Katherine Sui Fun Cheung (Photo/CGTN)
She made history more than 80 years ago, becoming the first licensed Chinese-American female pilot, but the story of late Katherine Sui Fun Cheung is still relatively unknown. Now, a new documentary is shedding light on her journey to the skies.
"Aviatrix," on show at the Chinese Historical Society of America Museum, tells the story of Cheung, born in south China's Guangdong Province. In 1931, she became the first Chinese female to earn a pilot's license and would go on to thrill audiences at air shows and races.
Several years ago, director Ed Moy made a visit to the Greater Los Angeles area to find Cheung's daughter, Dottie – now 87-years-old.

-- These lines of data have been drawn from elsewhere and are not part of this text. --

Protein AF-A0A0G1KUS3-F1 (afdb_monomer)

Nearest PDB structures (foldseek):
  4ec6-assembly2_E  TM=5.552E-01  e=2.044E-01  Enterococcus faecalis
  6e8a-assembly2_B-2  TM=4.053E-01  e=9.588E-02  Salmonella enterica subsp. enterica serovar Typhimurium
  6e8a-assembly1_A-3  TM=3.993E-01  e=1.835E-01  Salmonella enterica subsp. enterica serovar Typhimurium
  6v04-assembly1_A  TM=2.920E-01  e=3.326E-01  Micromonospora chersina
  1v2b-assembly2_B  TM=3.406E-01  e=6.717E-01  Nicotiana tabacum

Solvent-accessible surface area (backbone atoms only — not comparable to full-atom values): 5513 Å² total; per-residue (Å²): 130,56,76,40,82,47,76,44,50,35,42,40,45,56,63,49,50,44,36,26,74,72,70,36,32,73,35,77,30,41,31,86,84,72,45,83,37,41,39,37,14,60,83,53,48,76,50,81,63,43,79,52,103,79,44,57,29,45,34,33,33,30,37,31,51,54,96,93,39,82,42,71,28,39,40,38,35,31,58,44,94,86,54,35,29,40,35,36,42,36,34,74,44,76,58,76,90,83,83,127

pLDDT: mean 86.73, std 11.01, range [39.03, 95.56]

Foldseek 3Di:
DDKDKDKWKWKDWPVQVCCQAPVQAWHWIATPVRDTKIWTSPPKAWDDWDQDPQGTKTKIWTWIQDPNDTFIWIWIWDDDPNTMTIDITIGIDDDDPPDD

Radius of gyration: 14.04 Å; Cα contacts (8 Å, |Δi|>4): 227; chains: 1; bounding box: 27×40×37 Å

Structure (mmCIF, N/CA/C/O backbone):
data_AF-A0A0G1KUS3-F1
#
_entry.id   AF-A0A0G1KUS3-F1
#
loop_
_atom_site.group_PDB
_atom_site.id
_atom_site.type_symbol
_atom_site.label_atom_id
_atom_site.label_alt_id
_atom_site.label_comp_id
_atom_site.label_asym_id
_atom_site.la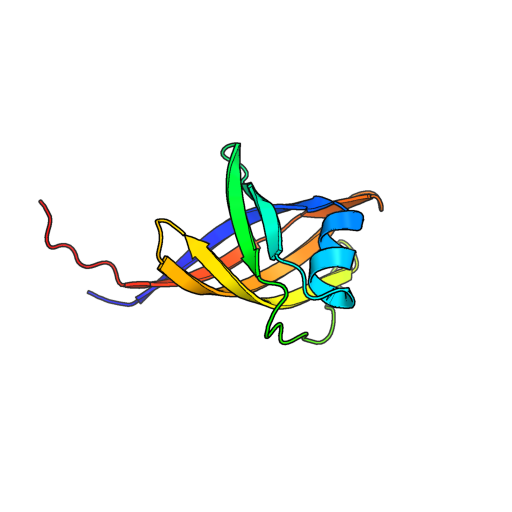bel_entity_id
_atom_site.label_seq_id
_atom_site.pdbx_PDB_ins_code
_atom_site.Cartn_x
_atom_site.Cartn_y
_atom_site.Cartn_z
_atom_site.occupancy
_atom_site.B_iso_or_equiv
_atom_site.auth_seq_id
_atom_site.auth_comp_id
_atom_site.auth_asym_id
_atom_site.auth_atom_id
_atom_site.pdbx_PDB_model_num
ATOM 1 N N . MET A 1 1 ? 1.623 -13.394 -25.760 1.00 57.88 1 MET A N 1
ATOM 2 C CA . MET A 1 1 ? 2.066 -13.845 -24.425 1.00 57.88 1 MET A CA 1
ATOM 3 C C . MET A 1 1 ? 3.095 -12.869 -23.890 1.00 57.88 1 MET A C 1
ATOM 5 O O . MET A 1 1 ? 3.993 -12.490 -24.637 1.00 57.88 1 MET A O 1
ATOM 9 N N . GLY A 1 2 ? 2.946 -12.413 -22.651 1.00 74.81 2 GLY A N 1
ATOM 10 C CA . GLY A 1 2 ? 3.904 -11.486 -22.055 1.00 74.81 2 GLY A CA 1
ATOM 11 C C . GLY A 1 2 ? 3.409 -10.879 -20.752 1.00 74.81 2 GLY A C 1
ATOM 12 O O . GLY A 1 2 ? 2.212 -10.868 -20.473 1.00 74.81 2 GLY A O 1
ATOM 13 N N . PHE A 1 3 ? 4.352 -10.357 -19.977 1.00 83.00 3 PHE A N 1
ATOM 14 C CA . PHE A 1 3 ? 4.044 -9.611 -18.768 1.00 83.00 3 PHE A CA 1
ATOM 15 C C . PHE A 1 3 ? 3.336 -8.306 -19.126 1.00 83.00 3 PHE A C 1
ATOM 17 O O . PHE A 1 3 ? 3.785 -7.558 -20.000 1.00 83.00 3 PHE A O 1
ATOM 24 N N . ARG A 1 4 ? 2.227 -8.031 -18.442 1.00 88.38 4 ARG A N 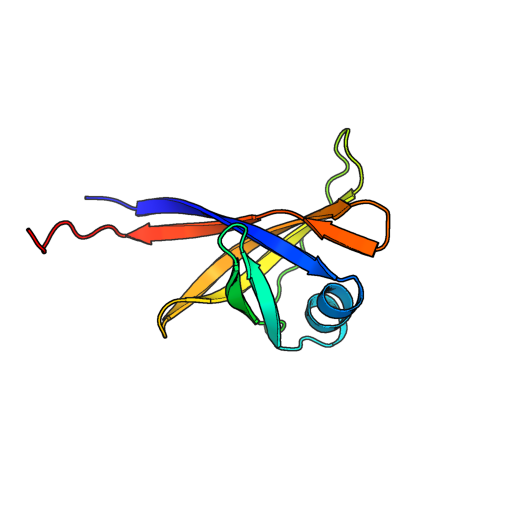1
ATOM 25 C CA . ARG A 1 4 ? 1.555 -6.736 -18.484 1.00 88.38 4 ARG A CA 1
ATOM 26 C C . ARG A 1 4 ? 1.611 -6.101 -17.112 1.00 88.38 4 ARG A C 1
ATOM 28 O O . ARG A 1 4 ? 1.404 -6.763 -16.099 1.00 88.38 4 ARG A O 1
ATOM 35 N N . LYS A 1 5 ? 1.838 -4.795 -17.105 1.00 91.00 5 LYS A N 1
ATOM 36 C CA . LYS A 1 5 ? 1.746 -3.996 -15.896 1.00 91.00 5 LYS A CA 1
ATOM 37 C C . LYS A 1 5 ? 0.276 -3.760 -15.566 1.00 91.00 5 LYS A C 1
ATOM 39 O O . LYS A 1 5 ? -0.457 -3.206 -16.384 1.00 91.00 5 LYS A O 1
ATOM 44 N N . VAL A 1 6 ? -0.128 -4.174 -14.376 1.00 92.00 6 VAL A N 1
ATOM 45 C CA . VAL A 1 6 ? -1.460 -3.958 -13.812 1.00 92.00 6 VAL A CA 1
ATOM 46 C C . VAL A 1 6 ? -1.337 -2.916 -12.708 1.00 92.00 6 VAL A C 1
ATOM 48 O O . VAL A 1 6 ? -0.394 -2.961 -11.918 1.00 92.00 6 VAL A O 1
ATOM 51 N N . SER A 1 7 ? -2.284 -1.981 -12.661 1.00 94.25 7 SER A N 1
ATOM 52 C CA . SER A 1 7 ? -2.410 -1.002 -11.582 1.00 94.25 7 SER A CA 1
ATOM 53 C C . SER A 1 7 ? -3.789 -1.111 -10.948 1.00 94.25 7 SER A C 1
ATOM 55 O O . SER A 1 7 ? -4.786 -1.197 -11.662 1.00 94.25 7 SER A O 1
ATOM 57 N N . ILE A 1 8 ? -3.837 -1.087 -9.619 1.00 94.19 8 ILE A N 1
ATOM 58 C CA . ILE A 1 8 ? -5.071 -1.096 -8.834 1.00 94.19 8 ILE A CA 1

"I was a little overwhelmed because she actually keeps a lot of stuff in her living room," Moy said. "She kept everything her mom has ever accumulated: scrapbooks, photos, videotapes. Everything was in her living room in boxes and folders and so we decided there and then, 'hey, we should maybe make a documentary.'"
In those boxes, Moy found a rare VHS videotape – likely the only copy that exists – of a TV interview during which Cheung describes the first time she flew solo.
"So I said, well, I sat there for a few seconds and said 'If I die, I die.' So I just took off. I circled around and landed. Perfect landing," Cheung said.
The interview also reveals how she doggedly convinced her father to let her take flying lessons – a story also dramatized in Moy's animated short film "Up in The Clouds."
Actress and musician Katherine Park – who plays the voice of Cheung – found a unique connection in that Cheung was also a highly skilled musician.
"Her daughter gave me all of her old sheet music, and I was playing through some of the songs she likes on piano, and they sound adventurous, like you are flying, so I felt that surge of emotion," Park said.
Katherine Cheung also wanted to become a flying instructor and had dreams of returning to China to teach people there to become pilots. But Moy discovered her application for an instructor's rating was turned down three times.
"She really wanted to teach other Chinese to fly, but it was the height of World War Two, it was right after Pearl Harbor, right after Japanese were taken away and interned, Chinese were looked at kind of suspiciously," Moy said. "I can only speculate what was going on in the minds of these instructors who were giving her test. The documents were very murky."
Eventually, Cheung did return to visit her homeland where she received a hero's welcome.